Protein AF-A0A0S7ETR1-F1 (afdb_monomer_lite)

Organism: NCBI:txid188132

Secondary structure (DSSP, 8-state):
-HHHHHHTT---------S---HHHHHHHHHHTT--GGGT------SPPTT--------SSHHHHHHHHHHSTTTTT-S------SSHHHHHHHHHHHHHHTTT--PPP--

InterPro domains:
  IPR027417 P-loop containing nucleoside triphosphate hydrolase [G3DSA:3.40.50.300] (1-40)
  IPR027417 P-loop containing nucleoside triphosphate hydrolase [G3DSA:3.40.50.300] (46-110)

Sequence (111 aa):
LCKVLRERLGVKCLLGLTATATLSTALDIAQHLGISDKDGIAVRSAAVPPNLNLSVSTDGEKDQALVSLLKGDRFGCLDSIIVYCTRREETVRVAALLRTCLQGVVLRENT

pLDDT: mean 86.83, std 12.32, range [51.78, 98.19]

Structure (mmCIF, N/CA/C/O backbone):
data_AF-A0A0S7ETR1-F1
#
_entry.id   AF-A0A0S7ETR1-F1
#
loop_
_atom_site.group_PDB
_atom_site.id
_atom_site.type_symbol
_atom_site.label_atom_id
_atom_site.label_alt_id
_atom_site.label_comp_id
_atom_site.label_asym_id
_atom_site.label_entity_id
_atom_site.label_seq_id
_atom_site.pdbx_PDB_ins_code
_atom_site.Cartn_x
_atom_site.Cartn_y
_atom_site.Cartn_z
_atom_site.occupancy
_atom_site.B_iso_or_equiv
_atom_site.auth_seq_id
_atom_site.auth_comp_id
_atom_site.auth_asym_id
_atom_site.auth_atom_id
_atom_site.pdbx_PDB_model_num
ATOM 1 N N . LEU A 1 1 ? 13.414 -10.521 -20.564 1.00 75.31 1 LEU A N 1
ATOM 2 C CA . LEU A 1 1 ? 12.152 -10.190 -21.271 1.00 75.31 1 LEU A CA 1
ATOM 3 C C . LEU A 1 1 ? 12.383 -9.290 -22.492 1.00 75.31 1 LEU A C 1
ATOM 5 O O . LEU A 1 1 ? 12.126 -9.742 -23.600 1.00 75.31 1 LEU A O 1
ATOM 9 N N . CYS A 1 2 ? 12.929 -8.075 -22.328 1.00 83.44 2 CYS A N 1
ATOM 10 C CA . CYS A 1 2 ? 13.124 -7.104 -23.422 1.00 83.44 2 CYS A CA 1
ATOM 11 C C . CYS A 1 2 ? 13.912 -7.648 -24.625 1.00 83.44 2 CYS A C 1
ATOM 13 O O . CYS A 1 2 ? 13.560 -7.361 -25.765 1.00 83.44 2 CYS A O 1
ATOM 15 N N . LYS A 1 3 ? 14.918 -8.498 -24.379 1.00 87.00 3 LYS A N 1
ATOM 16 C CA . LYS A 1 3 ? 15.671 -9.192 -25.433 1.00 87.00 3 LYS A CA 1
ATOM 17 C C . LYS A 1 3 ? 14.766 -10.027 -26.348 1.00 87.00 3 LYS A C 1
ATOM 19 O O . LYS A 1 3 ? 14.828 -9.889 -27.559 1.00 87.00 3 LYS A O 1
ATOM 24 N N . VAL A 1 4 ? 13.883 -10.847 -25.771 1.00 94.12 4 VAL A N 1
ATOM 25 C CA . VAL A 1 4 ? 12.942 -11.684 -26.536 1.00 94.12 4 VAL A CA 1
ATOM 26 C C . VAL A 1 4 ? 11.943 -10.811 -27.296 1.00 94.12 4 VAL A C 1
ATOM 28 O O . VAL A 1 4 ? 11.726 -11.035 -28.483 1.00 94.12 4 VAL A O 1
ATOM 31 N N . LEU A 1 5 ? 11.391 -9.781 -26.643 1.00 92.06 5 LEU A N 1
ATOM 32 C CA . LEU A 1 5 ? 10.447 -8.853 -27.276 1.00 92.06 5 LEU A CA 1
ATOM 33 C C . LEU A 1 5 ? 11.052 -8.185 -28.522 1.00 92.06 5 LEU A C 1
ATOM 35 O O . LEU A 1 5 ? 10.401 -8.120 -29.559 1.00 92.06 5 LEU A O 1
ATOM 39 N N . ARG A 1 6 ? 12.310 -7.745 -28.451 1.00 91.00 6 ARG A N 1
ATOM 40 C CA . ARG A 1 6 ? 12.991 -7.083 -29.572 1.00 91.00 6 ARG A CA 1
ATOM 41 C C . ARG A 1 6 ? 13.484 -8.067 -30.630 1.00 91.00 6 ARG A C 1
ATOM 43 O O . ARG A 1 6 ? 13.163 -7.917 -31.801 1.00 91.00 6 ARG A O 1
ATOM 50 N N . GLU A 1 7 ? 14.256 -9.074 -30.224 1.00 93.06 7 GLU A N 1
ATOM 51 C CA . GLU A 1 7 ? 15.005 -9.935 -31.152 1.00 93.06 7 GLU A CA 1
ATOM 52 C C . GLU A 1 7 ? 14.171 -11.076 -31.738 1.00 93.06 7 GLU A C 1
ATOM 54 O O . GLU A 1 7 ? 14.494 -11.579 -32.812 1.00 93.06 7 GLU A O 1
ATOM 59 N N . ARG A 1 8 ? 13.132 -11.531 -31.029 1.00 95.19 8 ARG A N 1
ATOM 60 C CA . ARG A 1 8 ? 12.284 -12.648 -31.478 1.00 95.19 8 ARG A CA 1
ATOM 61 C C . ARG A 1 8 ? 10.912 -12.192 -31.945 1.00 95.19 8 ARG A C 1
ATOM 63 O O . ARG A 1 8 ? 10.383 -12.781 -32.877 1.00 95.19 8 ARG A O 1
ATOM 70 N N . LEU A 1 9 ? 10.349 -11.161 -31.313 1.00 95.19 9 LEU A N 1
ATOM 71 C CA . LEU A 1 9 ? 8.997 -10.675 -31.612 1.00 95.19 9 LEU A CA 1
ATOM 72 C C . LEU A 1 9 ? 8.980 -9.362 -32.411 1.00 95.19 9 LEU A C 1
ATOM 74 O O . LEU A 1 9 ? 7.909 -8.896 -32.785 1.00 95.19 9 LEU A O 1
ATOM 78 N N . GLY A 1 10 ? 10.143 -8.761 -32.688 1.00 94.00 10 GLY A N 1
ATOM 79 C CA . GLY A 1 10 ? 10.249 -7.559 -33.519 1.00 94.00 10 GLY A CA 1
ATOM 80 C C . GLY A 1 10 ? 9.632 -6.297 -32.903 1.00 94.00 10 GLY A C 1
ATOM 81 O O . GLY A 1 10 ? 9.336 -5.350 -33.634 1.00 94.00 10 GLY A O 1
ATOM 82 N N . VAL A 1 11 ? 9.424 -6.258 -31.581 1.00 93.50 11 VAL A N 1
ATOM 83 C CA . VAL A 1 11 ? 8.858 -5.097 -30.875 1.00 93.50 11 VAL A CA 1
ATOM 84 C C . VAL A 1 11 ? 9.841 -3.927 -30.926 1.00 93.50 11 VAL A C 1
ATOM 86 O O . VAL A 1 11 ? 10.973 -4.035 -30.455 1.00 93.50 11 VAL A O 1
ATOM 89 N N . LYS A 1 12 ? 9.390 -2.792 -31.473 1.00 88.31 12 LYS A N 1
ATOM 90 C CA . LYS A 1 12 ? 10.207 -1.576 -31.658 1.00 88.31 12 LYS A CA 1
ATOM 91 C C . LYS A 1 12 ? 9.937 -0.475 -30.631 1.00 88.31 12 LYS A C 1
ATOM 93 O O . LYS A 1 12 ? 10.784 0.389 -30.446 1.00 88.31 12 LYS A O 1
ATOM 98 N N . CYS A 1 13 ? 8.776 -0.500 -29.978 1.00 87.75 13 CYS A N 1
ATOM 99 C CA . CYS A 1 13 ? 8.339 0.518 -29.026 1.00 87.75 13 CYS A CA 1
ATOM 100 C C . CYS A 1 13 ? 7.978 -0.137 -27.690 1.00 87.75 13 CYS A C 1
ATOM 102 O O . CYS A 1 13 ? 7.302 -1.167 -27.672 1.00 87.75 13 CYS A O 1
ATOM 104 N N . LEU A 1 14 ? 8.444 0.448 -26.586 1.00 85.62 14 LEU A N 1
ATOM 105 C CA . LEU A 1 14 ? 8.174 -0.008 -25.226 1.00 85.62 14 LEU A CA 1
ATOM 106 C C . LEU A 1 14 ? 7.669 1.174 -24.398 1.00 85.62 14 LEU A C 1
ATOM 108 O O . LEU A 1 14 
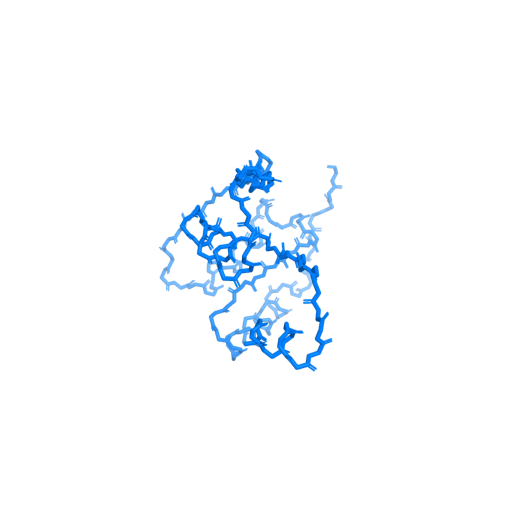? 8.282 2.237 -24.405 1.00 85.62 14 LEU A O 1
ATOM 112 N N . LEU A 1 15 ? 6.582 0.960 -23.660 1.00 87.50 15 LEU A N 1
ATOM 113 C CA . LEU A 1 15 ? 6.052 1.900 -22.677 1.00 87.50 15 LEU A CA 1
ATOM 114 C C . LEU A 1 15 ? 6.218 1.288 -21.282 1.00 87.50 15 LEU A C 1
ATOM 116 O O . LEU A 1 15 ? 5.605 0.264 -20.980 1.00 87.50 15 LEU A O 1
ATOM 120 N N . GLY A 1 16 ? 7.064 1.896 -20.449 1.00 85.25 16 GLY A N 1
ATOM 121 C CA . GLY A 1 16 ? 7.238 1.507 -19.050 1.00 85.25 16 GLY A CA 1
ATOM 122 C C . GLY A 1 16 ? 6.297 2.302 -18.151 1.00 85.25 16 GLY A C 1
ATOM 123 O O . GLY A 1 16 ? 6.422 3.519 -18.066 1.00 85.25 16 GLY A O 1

==

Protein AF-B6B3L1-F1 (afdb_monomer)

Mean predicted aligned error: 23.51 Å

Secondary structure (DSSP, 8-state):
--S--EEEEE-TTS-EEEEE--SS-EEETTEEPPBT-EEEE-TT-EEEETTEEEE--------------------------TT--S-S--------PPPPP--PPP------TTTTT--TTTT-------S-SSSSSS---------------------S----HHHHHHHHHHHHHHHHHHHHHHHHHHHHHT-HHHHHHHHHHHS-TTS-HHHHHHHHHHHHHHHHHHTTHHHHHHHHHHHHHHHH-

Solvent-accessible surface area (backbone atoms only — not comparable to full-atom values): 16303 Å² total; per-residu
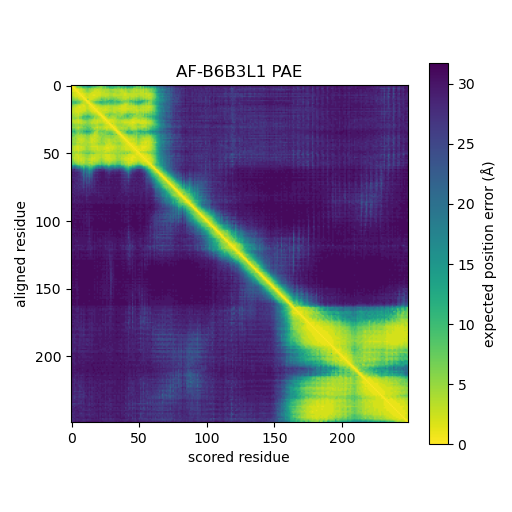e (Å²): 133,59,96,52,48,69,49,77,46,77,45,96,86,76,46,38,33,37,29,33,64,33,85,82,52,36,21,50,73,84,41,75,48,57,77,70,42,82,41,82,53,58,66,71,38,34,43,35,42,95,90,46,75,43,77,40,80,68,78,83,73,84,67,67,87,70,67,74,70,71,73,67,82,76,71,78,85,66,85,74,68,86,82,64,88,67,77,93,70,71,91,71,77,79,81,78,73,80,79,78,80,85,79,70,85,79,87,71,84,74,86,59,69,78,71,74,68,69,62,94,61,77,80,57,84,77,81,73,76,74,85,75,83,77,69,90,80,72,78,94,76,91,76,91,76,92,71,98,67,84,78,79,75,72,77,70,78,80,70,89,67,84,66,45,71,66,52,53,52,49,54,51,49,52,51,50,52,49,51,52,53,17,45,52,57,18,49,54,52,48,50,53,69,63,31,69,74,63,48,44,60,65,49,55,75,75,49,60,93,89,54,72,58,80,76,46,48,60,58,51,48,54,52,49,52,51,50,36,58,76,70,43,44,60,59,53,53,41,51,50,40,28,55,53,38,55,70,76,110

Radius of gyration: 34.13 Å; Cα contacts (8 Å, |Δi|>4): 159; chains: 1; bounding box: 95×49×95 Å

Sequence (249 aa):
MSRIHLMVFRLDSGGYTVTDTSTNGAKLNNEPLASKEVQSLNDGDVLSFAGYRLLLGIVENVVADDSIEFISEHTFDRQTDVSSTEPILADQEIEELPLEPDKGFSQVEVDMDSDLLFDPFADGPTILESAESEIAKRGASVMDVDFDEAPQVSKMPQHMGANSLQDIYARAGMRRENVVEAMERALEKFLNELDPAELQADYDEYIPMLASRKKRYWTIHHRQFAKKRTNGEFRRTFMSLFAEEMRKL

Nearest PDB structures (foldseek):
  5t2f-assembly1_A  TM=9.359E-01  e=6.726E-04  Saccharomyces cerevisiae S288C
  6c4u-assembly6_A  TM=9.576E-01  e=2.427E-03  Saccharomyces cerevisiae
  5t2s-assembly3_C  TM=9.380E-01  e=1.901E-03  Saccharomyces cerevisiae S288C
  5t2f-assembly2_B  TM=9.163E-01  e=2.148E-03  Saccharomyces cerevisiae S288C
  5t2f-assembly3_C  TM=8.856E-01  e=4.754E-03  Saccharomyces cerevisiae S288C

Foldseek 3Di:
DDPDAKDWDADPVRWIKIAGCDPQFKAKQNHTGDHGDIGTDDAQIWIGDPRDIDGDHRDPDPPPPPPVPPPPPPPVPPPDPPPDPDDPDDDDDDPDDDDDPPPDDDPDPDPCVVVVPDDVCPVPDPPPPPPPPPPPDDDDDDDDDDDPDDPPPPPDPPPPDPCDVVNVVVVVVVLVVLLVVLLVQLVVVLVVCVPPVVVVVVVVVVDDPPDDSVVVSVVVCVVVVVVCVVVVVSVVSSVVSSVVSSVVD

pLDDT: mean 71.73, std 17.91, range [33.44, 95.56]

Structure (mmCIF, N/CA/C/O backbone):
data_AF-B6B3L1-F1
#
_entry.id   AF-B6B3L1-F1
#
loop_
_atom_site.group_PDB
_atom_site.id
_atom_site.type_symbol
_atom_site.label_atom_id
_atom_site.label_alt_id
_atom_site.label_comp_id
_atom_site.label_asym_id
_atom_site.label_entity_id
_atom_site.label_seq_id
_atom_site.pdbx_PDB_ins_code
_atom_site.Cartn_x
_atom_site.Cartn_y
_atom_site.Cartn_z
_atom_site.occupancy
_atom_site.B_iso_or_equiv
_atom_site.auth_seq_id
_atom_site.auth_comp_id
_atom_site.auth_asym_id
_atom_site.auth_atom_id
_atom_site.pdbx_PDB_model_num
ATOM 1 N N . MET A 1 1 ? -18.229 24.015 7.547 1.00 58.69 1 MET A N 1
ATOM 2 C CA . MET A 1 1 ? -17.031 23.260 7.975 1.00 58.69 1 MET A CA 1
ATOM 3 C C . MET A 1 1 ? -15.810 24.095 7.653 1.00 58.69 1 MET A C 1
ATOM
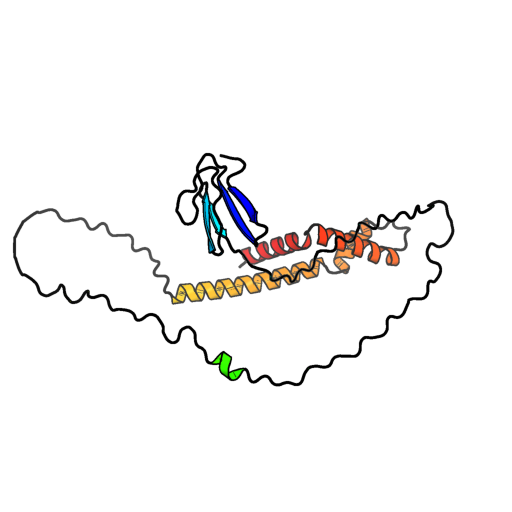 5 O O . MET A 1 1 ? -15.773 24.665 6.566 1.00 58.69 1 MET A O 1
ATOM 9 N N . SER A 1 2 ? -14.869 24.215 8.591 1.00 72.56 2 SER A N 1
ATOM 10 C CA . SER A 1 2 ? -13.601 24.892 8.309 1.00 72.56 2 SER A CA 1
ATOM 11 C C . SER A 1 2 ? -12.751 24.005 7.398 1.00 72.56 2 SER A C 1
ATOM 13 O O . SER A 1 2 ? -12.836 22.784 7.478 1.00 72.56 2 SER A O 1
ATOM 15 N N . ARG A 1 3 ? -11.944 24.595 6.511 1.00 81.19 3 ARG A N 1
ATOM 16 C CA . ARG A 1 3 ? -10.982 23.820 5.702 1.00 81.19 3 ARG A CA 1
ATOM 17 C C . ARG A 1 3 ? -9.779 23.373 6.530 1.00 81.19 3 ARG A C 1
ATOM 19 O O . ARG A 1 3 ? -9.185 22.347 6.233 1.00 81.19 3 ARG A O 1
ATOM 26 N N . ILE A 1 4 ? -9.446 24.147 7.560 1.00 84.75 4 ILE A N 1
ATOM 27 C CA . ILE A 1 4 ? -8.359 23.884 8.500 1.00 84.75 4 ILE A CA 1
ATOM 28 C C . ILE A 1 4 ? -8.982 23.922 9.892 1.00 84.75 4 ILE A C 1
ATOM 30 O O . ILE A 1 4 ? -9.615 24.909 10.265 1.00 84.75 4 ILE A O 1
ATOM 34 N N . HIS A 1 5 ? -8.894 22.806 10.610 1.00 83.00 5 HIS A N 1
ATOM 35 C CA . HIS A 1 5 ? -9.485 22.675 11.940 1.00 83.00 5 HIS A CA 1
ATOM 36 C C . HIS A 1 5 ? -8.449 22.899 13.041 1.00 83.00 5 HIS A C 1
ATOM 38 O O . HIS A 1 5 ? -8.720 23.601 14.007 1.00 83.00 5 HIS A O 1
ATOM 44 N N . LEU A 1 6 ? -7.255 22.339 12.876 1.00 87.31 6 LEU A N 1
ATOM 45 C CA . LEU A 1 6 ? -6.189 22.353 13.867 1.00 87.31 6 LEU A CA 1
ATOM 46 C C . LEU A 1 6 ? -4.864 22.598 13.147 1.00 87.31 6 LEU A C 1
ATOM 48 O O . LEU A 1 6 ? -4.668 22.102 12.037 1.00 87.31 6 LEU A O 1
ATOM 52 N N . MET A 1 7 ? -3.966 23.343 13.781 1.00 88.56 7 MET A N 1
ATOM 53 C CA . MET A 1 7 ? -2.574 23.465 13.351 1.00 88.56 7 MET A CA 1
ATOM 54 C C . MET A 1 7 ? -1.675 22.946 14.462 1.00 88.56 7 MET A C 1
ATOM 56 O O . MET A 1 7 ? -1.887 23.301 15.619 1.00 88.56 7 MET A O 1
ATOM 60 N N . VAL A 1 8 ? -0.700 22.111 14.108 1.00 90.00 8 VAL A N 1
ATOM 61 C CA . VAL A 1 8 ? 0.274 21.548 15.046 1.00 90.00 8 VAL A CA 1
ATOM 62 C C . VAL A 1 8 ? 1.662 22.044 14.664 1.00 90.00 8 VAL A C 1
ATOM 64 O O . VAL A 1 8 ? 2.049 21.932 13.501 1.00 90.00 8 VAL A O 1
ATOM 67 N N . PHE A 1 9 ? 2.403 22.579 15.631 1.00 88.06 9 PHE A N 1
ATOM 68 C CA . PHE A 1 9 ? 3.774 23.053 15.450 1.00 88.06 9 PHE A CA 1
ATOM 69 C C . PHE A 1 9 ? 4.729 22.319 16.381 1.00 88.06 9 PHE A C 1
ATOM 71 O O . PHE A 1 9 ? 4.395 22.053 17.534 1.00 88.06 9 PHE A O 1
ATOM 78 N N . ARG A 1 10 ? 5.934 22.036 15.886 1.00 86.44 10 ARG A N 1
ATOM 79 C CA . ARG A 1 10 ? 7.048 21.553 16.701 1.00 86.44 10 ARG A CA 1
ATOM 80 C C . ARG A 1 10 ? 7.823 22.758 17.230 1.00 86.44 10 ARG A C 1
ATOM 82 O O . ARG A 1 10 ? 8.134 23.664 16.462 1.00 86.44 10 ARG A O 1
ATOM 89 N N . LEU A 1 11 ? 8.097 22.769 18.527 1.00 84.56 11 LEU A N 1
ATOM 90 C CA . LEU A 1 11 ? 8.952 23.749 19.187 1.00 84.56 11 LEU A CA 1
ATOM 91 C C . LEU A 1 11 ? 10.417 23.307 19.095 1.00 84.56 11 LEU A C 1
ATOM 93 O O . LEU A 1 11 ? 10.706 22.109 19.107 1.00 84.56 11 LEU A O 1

■ YOUR TASK: Reproduce every line above containing "hydrolase".

■ OUTPUT OF THE TASK:
  IPR027417 P-loop containing nucleoside triphosphate hydrolase [G3DSA:3.40.50.300] (1-40)
  IPR027417 P-loop containing nucleoside triphosphate hydrolase [G3DSA:3.40.50.300] (46-110)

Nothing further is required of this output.